An ML engineer's role involves several key responsibilities. They are tasked with designing and implementing machine learning models, a process that involves understanding business challenges, transforming data into actionable insights, and then coding and testing algorithms to solve these problems. They also work closely with data scientists to implement and deploy complex machine learning algorithms.
Not only are ML engineers responsible for the design and implementation of models, but they also maintain these systems. This can involve ensuring the performance, reliability, and scalability of these models. They also continuously monitor the performance of models, making necessary adjustments to ensure optimal performance and accuracy.

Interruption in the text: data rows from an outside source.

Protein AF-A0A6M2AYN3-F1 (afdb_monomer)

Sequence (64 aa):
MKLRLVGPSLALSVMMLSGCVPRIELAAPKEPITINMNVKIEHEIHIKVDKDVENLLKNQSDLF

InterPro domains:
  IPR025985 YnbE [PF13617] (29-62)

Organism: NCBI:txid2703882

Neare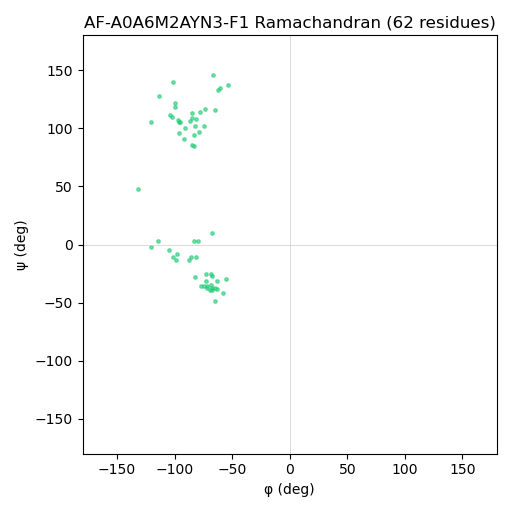st PDB structures (foldseek):
  6zj3-assembly1_LZ  TM=2.805E-01  e=8.074E+00  Euglena gracilis

Secondary structure (DSSP, 8-state):
--TTSSHHHHHHHHHHHTT----------SSPP-----------------HHHHHHHHTTTT--

Foldseek 3Di:
DPVPPVPPVVVVVVVVVPPDDPDDDPDDDPDDDDDDDDDDDDDDDDDPQDPVNVVVCVVVVPPD

Solvent-accessible surface area (backbone atoms only — not comparable to full-atom values): 4741 Å² total; pe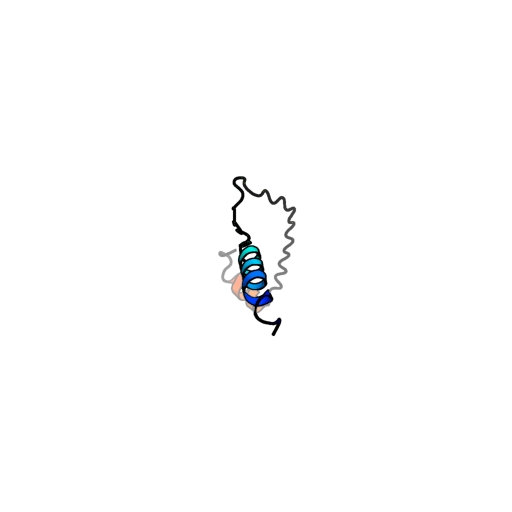r-residue (Å²): 144,72,80,77,77,59,56,66,63,54,53,55,53,56,64,67,67,72,69,82,71,85,82,82,76,90,72,78,72,93,61,85,85,82,82,90,74,92,81,84,87,86,82,84,84,81,82,78,74,52,74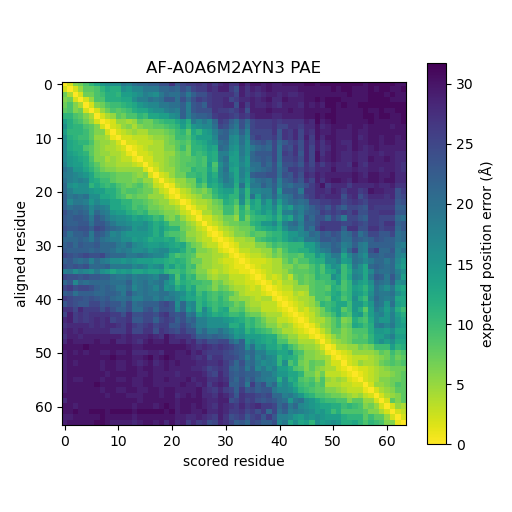,70,52,50,57,56,47,69,76,47,69,85,80,116

Structure (mmCIF, N/CA/C/O backbone):
data_AF-A0A6M2AYN3-F1
#
_entry.id   AF-A0A6M2AYN3-F1
#
loop_
_atom_site.group_PDB
_atom_site.id
_atom_site.type_symbol
_atom_site.label_atom_id
_atom_site.label_alt_id
_atom_site.label_comp_id
_atom_site.label_asym_id
_atom_site.label_entity_id
_atom_site.label_seq_id
_atom_site.pdbx_PDB_ins_code
_atom_site.Cartn_x
_atom_site.Cartn_y
_atom_site.Cartn_z
_atom_site.occupancy
_atom_site.B_iso_or_equiv
_atom_site.auth_seq_id
_atom_site.auth_comp_id
_atom_site.auth_asym_id
_atom_site.auth_atom_id
_atom_site.pdbx_PDB_model_num
ATOM 1 N N . MET A 1 1 ? 51.092 -34.984 -18.396 1.00 47.28 1 MET A N 1
ATOM 2 C CA . MET A 1 1 ? 51.289 -33.531 -18.628 1.00 47.28 1 MET A CA 1
ATOM 3 C C . MET A 1 1 ? 50.238 -32.955 -19.600 1.00 47.28 1 MET A C 1
ATOM 5 O O . MET A 1 1 ? 50.598 -32.475 -20.661 1.00 47.28 1 MET A O 1
ATOM 9 N N . LYS A 1 2 ? 48.934 -32.980 -19.274 1.00 47.28 2 LYS A N 1
ATOM 10 C CA . LYS A 1 2 ? 47.886 -32.275 -20.063 1.00 47.28 2 LYS A CA 1
ATOM 11 C C . LYS A 1 2 ? 47.100 -31.232 -19.249 1.00 47.28 2 LYS A C 1
ATOM 13 O O . LYS A 1 2 ? 46.290 -30.499 -19.796 1.00 47.28 2 LYS A O 1
ATOM 18 N N . LEU A 1 3 ? 47.399 -31.106 -17.953 1.00 50.97 3 LEU A N 1
ATOM 19 C CA . LEU A 1 3 ? 46.645 -30.287 -16.998 1.00 50.97 3 LEU A CA 1
ATOM 20 C C . LEU A 1 3 ? 47.032 -28.792 -16.992 1.00 50.97 3 LEU A C 1
ATOM 22 O O . LEU A 1 3 ? 46.511 -28.033 -16.190 1.00 50.97 3 LEU A O 1
ATOM 26 N N . ARG A 1 4 ? 47.946 -28.348 -17.869 1.00 51.75 4 ARG A N 1
ATOM 27 C CA . ARG A 1 4 ? 48.354 -26.930 -17.956 1.00 51.75 4 ARG A CA 1
ATOM 28 C C . ARG A 1 4 ? 47.711 -26.146 -19.104 1.00 51.75 4 ARG A C 1
ATOM 30 O O . ARG A 1 4 ? 47.803 -24.927 -19.095 1.00 51.75 4 ARG A O 1
ATOM 37 N N . LEU A 1 5 ? 47.027 -26.808 -20.046 1.00 51.94 5 LEU A N 1
ATOM 38 C CA . LEU A 1 5 ? 46.422 -26.146 -21.216 1.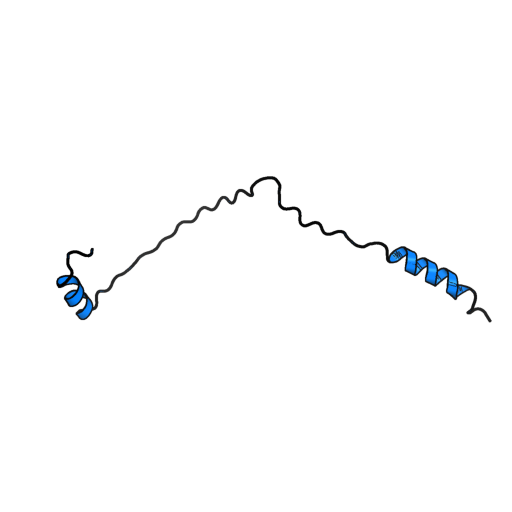00 51.94 5 LEU A CA 1
ATOM 39 C C . LEU A 1 5 ? 44.916 -25.840 -21.059 1.00 51.94 5 LEU A C 1
ATOM 41 O O . LEU A 1 5 ? 44.349 -25.146 -21.890 1.00 51.94 5 LEU A O 1
ATOM 45 N N . VAL A 1 6 ? 44.268 -26.334 -19.994 1.00 55.78 6 VAL A N 1
ATOM 46 C CA . VAL A 1 6 ? 42.836 -26.090 -19.690 1.00 55.78 6 VAL A CA 1
ATOM 47 C C . VAL A 1 6 ? 42.649 -24.979 -18.639 1.00 55.78 6 VAL A C 1
ATOM 49 O O . VAL A 1 6 ? 41.559 -24.444 -18.475 1.00 55.78 6 VAL A O 1
ATOM 52 N N . GLY A 1 7 ? 43.727 -24.582 -17.952 1.00 60.78 7 GLY A N 1
ATOM 53 C CA . GLY A 1 7 ? 43.704 -23.587 -16.873 1.00 60.78 7 GLY A CA 1
ATOM 54 C C . GLY A 1 7 ? 43.306 -22.161 -17.291 1.00 60.78 7 GLY A C 1
ATOM 55 O O . GLY A 1 7 ? 42.434 -21.588 -16.642 1.00 60.78 7 GLY A O 1
ATOM 56 N N . PRO A 1 8 ? 43.883 -21.567 -18.359 1.00 61.38 8 PRO A N 1
ATOM 57 C CA . PRO A 1 8 ? 43.614 -20.160 -18.673 1.00 61.38 8 PRO A CA 1
ATOM 58 C C . PRO A 1 8 ? 42.306 -19.950 -19.450 1.00 61.38 8 PRO A C 1
ATOM 60 O O . PRO A 1 8 ? 41.672 -18.908 -19.317 1.00 61.38 8 PRO A O 1
ATOM 63 N N . SER A 1 9 ? 41.871 -20.939 -20.237 1.00 63.59 9 SER A N 1
ATOM 64 C CA . SER A 1 9 ? 40.683 -20.815 -21.094 1.00 63.59 9 SER A CA 1
ATOM 65 C C . SER A 1 9 ? 39.372 -20.950 -20.303 1.00 63.59 9 SER A C 1
ATOM 67 O O . SER A 1 9 ? 38.421 -20.215 -20.556 1.00 63.59 9 SER A O 1
ATOM 69 N N . LEU A 1 10 ? 39.344 -21.809 -19.275 1.00 67.25 10 LEU A N 1
ATOM 70 C CA . LEU A 1 10 ? 38.184 -21.956 -18.390 1.00 67.25 10 LEU A CA 1
ATOM 71 C C . LEU A 1 10 ? 38.018 -20.747 -17.452 1.00 67.25 10 LEU A C 1
ATOM 73 O O . LEU A 1 10 ? 36.901 -20.288 -17.228 1.00 67.25 10 LEU A O 1
ATOM 77 N N . ALA A 1 11 ? 39.128 -20.188 -16.958 1.00 68.19 11 ALA A N 1
ATOM 78 C CA . ALA A 1 11 ? 39.115 -18.996 -16.111 1.00 68.19 11 ALA A CA 1
ATOM 79 C C . ALA A 1 11 ? 38.560 -17.762 -16.846 1.00 68.19 11 ALA A C 1
ATOM 81 O O . ALA A 1 11 ? 37.790 -16.993 -16.272 1.00 68.19 11 ALA A O 1
ATOM 82 N N . LEU A 1 12 ? 38.889 -17.607 -18.133 1.00 69.12 12 LEU A N 1
ATOM 83 C CA . LEU A 1 12 ? 38.395 -16.500 -18.955 1.00 69.12 12 LEU A CA 1
ATOM 84 C C . LEU A 1 12 ? 36.886 -16.607 -19.232 1.00 69.12 12 LEU A C 1
ATOM 86 O O . LEU A 1 12 ? 36.184 -15.598 -19.247 1.00 69.12 12 LEU A O 1
ATOM 90 N N . SER A 1 13 ? 36.374 -17.831 -19.392 1.00 69.38 13 SER A N 1
ATOM 91 C CA . SER A 1 13 ? 34.942 -18.078 -19.588 1.00 69.38 13 SER A CA 1
ATOM 92 C C . SER A 1 13 ? 34.122 -17.737 -18.338 1.00 69.38 13 SER A C 1
ATOM 94 O O . SER A 1 13 ? 33.071 -17.115 -18.458 1.00 69.38 13 SER A O 1
ATOM 96 N N . VAL A 1 14 ? 34.627 -18.042 -17.137 1.00 69.56 14 VAL A N 1
ATOM 97 C CA . VAL A 1 14 ? 33.952 -17.693 -15.872 1.00 69.56 14 VAL A CA 1
ATOM 98 C C . VAL A 1 14 ? 33.874 -16.175 -15.664 1.00 69.56 14 VAL A C 1
ATOM 100 O O . VAL A 1 14 ? 32.841 -15.682 -15.215 1.00 69.56 14 VAL A O 1
ATOM 103 N N . MET A 1 15 ? 34.906 -15.415 -16.054 1.00 69.12 15 MET A N 1
ATOM 104 C CA . MET A 1 15 ? 34.873 -13.945 -15.970 1.00 69.12 15 MET A CA 1
ATOM 105 C C . MET A 1 15 ? 33.869 -13.299 -16.937 1.00 69.12 15 MET A C 1
ATOM 107 O O . MET A 1 15 ? 33.359 -12.218 -16.648 1.00 69.12 15 MET A O 1
ATOM 111 N N . MET A 1 16 ? 33.552 -13.942 -18.067 1.00 68.25 16 MET A N 1
ATOM 112 C CA . MET A 1 16 ? 32.539 -13.426 -18.998 1.00 68.25 16 MET A CA 1
ATOM 113 C C . MET A 1 16 ? 31.103 -13.578 -18.477 1.00 68.25 16 MET A C 1
ATOM 115 O O . MET A 1 16 ? 30.241 -12.790 -18.858 1.00 68.25 16 MET A O 1
ATOM 119 N N . LEU A 1 17 ? 30.829 -14.543 -17.590 1.00 66.50 17 LEU A N 1
ATOM 120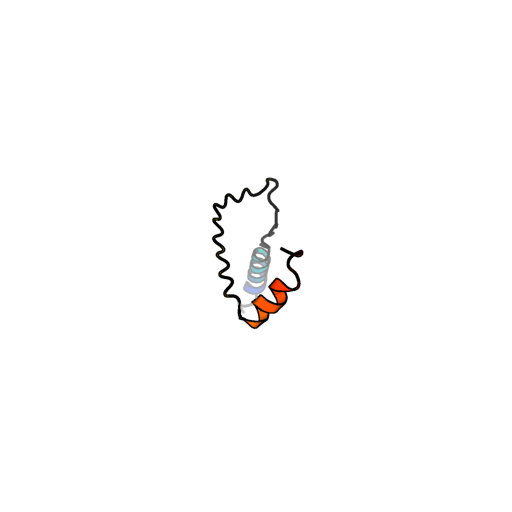 C CA . LEU A 1 17 ? 29.479 -14.773 -17.055 1.00 66.50 17 LEU A CA 1
ATOM 121 C C . LEU A 1 17 ? 29.157 -13.936 -15.803 1.00 66.50 17 LEU A C 1
ATOM 123 O O . LEU A 1 17 ? 27.988 -13.817 -15.441 1.00 66.50 17 LEU A O 1
ATOM 127 N N . SER A 1 18 ? 30.146 -13.307 -15.156 1.00 69.44 18 SER A N 1
ATOM 128 C CA . SER A 1 18 ? 29.936 -12.494 -13.943 1.00 69.44 18 SER A CA 1
ATOM 129 C C . SER A 1 18 ? 29.403 -11.073 -14.197 1.00 69.44 18 SER A C 1
ATOM 131 O O . SER A 1 18 ? 29.276 -10.293 -13.258 1.00 69.44 18 SER A O 1
ATOM 133 N N . GLY A 1 19 ? 29.108 -10.706 -15.450 1.00 67.56 19 GLY A N 1
ATOM 134 C CA . GLY A 1 19 ? 28.697 -9.347 -15.833 1.00 67.56 19 GLY A CA 1
ATOM 135 C C . GLY A 1 19 ? 27.202 -9.029 -15.697 1.00 67.56 19 GLY A C 1
ATOM 136 O O . GLY A 1 19 ? 26.819 -7.865 -15.804 1.00 67.56 19 GLY A O 1
ATOM 137 N N . CYS A 1 20 ? 26.336 -10.018 -15.461 1.00 71.62 20 CYS A N 1
ATOM 138 C CA . CYS A 1 20 ? 24.898 -9.773 -15.331 1.00 71.62 20 CYS A CA 1
ATOM 139 C C . CYS A 1 20 ? 24.533 -9.363 -13.899 1.00 71.62 20 CYS A C 1
ATOM 141 O O . CYS 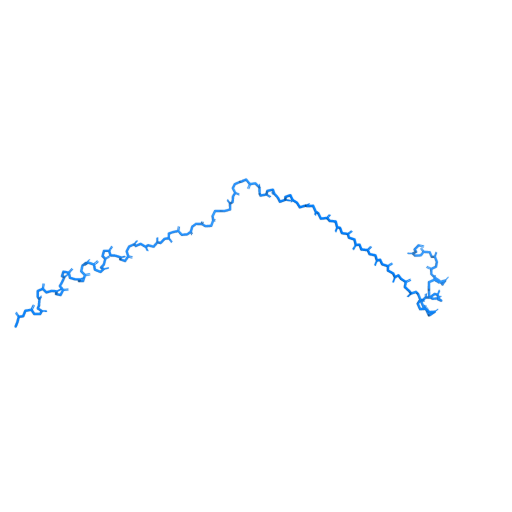A 1 20 ? 24.117 -10.190 -13.092 1.00 71.62 20 CYS A O 1
ATOM 143 N N . VAL A 1 21 ? 24.646 -8.067 -13.598 1.00 76.56 21 VAL A N 1
ATOM 144 C CA . VAL A 1 21 ? 24.006 -7.470 -12.418 1.00 76.56 21 VAL A CA 1
ATOM 145 C C . VAL A 1 21 ? 22.663 -6.883 -12.867 1.00 76.56 21 VAL A C 1
ATOM 147 O O . VAL A 1 21 ? 22.661 -5.859 -13.554 1.00 76.56 21 VAL A O 1
ATOM 150 N N . PRO A 1 22 ? 21.512 -7.509 -12.548 1.00 76.06 22 PRO A N 1
ATOM 151 C CA . PRO A 1 22 ? 20.219 -6.937 -12.892 1.00 76.06 22 PRO A CA 1
ATOM 152 C C . PRO A 1 22 ? 20.042 -5.632 -12.114 1.00 76.06 22 PRO A C 1
ATOM 154 O O . PRO A 1 22 ? 19.994 -5.615 -10.884 1.00 76.06 22 PRO A O 1
ATOM 157 N N . ARG A 1 23 ? 19.972 -4.518 -12.841 1.00 77.12 23 ARG A N 1
ATOM 158 C CA . ARG A 1 23 ? 19.685 -3.208 -12.263 1.00 77.12 23 ARG A CA 1
ATOM 159 C C . ARG A 1 23 ? 18.198 -3.157 -11.924 1.00 77.12 23 ARG A C 1
ATOM 161 O O . ARG A 1 23 ? 17.362 -3.018 -12.810 1.00 77.12 23 ARG A O 1
ATOM 168 N N . ILE A 1 24 ? 17.880 -3.317 -10.645 1.00 78.50 24 ILE A N 1
ATOM 169 C CA . ILE A 1 24 ? 16.518 -3.176 -10.133 1.00 78.50 24 ILE A CA 1
ATOM 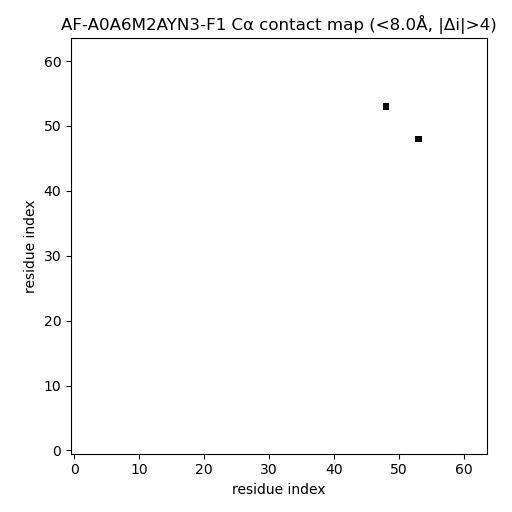170 C C . ILE A 1 24 ? 16.298 -1.691 -9.857 1.00 78.50 24 ILE A C 1
ATOM 172 O O . ILE A 1 24 ? 16.891 -1.133 -8.936 1.00 78.50 24 ILE A O 1
ATOM 176 N N . GLU A 1 25 ? 15.470 -1.042 -10.670 1.00 76.81 25 GLU A N 1
ATOM 177 C 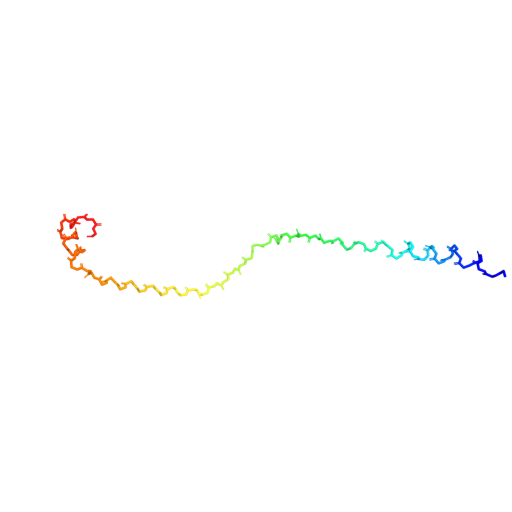CA . GLU A 1 25 ? 15.053 0.337 -10.429 1.00 76.81 25 GLU A CA 1
ATOM 178 C C . GLU A 1 25 ? 13.666 0.346 -9.790 1.00 76.81 25 GLU A C 1
ATOM 180 O O . GLU A 1 25 ? 12.695 -0.164 -10.345 1.00 76.81 25 GLU A O 1
ATOM 185 N N . LEU A 1 26 ? 13.575 0.943 -8.604 1.00 77.19 26 LEU A N 1
ATOM 186 C CA . LEU A 1 26 ? 12.309 1.255 -7.954 1.00 77.19 26 LEU A CA 1
ATOM 187 C C . LEU A 1 26 ? 11.801 2.573 -8.542 1.00 77.19 26 LEU A C 1
ATOM 189 O O . LEU A 1 26 ? 12.071 3.650 -8.013 1.00 77.19 26 LEU A O 1
ATOM 193 N N . ALA A 1 27 ? 11.110 2.498 -9.677 1.00 78.00 27 ALA A N 1
ATOM 194 C CA . ALA A 1 27 ? 10.403 3.648 -10.222 1.00 78.00 27 ALA A CA 1
ATOM 195 C C . ALA A 1 27 ? 9.026 3.743 -9.557 1.00 78.00 27 ALA A C 1
ATOM 197 O O . ALA A 1 27 ? 8.164 2.889 -9.767 1.00 78.00 27 ALA A O 1
ATOM 198 N N . ALA A 1 28 ? 8.807 4.791 -8.760 1.00 80.44 28 ALA A N 1
ATOM 199 C CA . ALA A 1 28 ? 7.451 5.170 -8.391 1.00 80.44 28 ALA A CA 1
ATOM 200 C C . ALA A 1 28 ? 6.694 5.566 -9.678 1.00 80.44 28 ALA A C 1
ATOM 202 O O . ALA A 1 28 ? 7.256 6.302 -10.500 1.00 80.44 28 ALA A O 1
ATOM 203 N N . PRO A 1 29 ? 5.459 5.081 -9.896 1.00 80.81 29 PRO A N 1
ATOM 204 C CA . PRO A 1 29 ? 4.659 5.475 -11.050 1.00 80.81 29 PRO A CA 1
ATOM 205 C C . PRO A 1 29 ? 4.539 7.002 -11.138 1.00 80.81 29 PRO A C 1
ATOM 207 O O . PRO A 1 29 ? 4.329 7.672 -10.129 1.00 80.81 29 PRO A O 1
ATOM 210 N N . LYS A 1 30 ? 4.672 7.560 -12.348 1.00 83.56 30 LYS A N 1
ATOM 211 C CA . LYS A 1 30 ? 4.470 9.004 -12.589 1.00 83.56 30 LYS A CA 1
ATOM 212 C C . LYS A 1 30 ? 3.009 9.414 -12.412 1.00 83.56 30 LYS A C 1
ATOM 214 O O . LYS A 1 30 ? 2.720 10.574 -12.142 1.00 83.56 30 LYS A O 1
ATOM 219 N N . GLU A 1 31 ? 2.109 8.458 -12.604 1.00 87.31 31 GLU A N 1
ATOM 220 C CA . GLU A 1 31 ? 0.671 8.644 -12.514 1.00 87.31 31 GLU A CA 1
ATOM 221 C C . GLU A 1 31 ? 0.153 8.127 -11.166 1.00 87.31 31 GLU A C 1
ATOM 223 O O . GLU A 1 31 ? 0.607 7.076 -10.698 1.00 87.31 31 GLU A O 1
ATOM 228 N N . PRO A 1 32 ? -0.795 8.834 -10.529 1.00 85.94 32 PRO A N 1
ATOM 229 C CA . PRO A 1 32 ? -1.394 8.385 -9.280 1.00 85.94 32 PRO A CA 1
ATOM 230 C C . PRO A 1 32 ? -2.107 7.035 -9.435 1.00 85.94 32 PRO A C 1
ATOM 232 O O . PRO A 1 32 ? -2.901 6.832 -10.354 1.00 85.94 32 PRO A O 1
ATOM 235 N N . ILE A 1 33 ? -1.879 6.124 -8.486 1.00 85.69 33 ILE A N 1
ATOM 236 C CA . ILE A 1 33 ? -2.611 4.856 -8.413 1.00 85.69 33 ILE A CA 1
ATOM 237 C C . ILE A 1 33 ? -4.028 5.152 -7.914 1.00 85.69 33 ILE A C 1
ATOM 239 O O . ILE A 1 33 ? -4.215 5.596 -6.782 1.00 85.69 33 ILE A O 1
ATOM 243 N N . THR A 1 34 ? -5.034 4.891 -8.748 1.00 88.38 34 THR A N 1
ATOM 244 C CA . THR A 1 34 ? -6.442 5.054 -8.362 1.00 88.38 34 THR A CA 1
ATOM 245 C C . THR A 1 34 ? -6.937 3.774 -7.699 1.00 88.38 34 THR A C 1
ATOM 247 O O . THR A 1 34 ? -7.165 2.767 -8.368 1.00 88.38 34 THR A O 1
ATOM 250 N N . ILE A 1 35 ? -7.104 3.805 -6.376 1.00 86.25 35 ILE A N 1
ATOM 251 C CA . ILE A 1 35 ? -7.642 2.677 -5.611 1.00 86.25 35 ILE A CA 1
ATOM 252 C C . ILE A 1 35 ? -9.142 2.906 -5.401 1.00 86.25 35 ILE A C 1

This is part of a series of articles about machine learning engineering.
In this article:
The Average Machine Learning Engineer Salary by Experience
According to salary surveys published in 2023, here is the range of salaries for machine learning engineers depending on experience:
- Entry-level ML Engineers in the U.S. can expect salaries ranging from $28,000 to $59,999 per year, reflecting the initial phase of their career and the learning curve associated with it.
- Mid-level ML Engineers, with several years of experience, can earn between $99,000 to $180,000 annually, signifying the value of their growing expertise and impact in the field.
- Senior ML Engineers, who have amassed extensive experience and expertise, have an average salary of around $155,211 per year, demonstrating the premium placed on their high-level skills and leadership capabilities.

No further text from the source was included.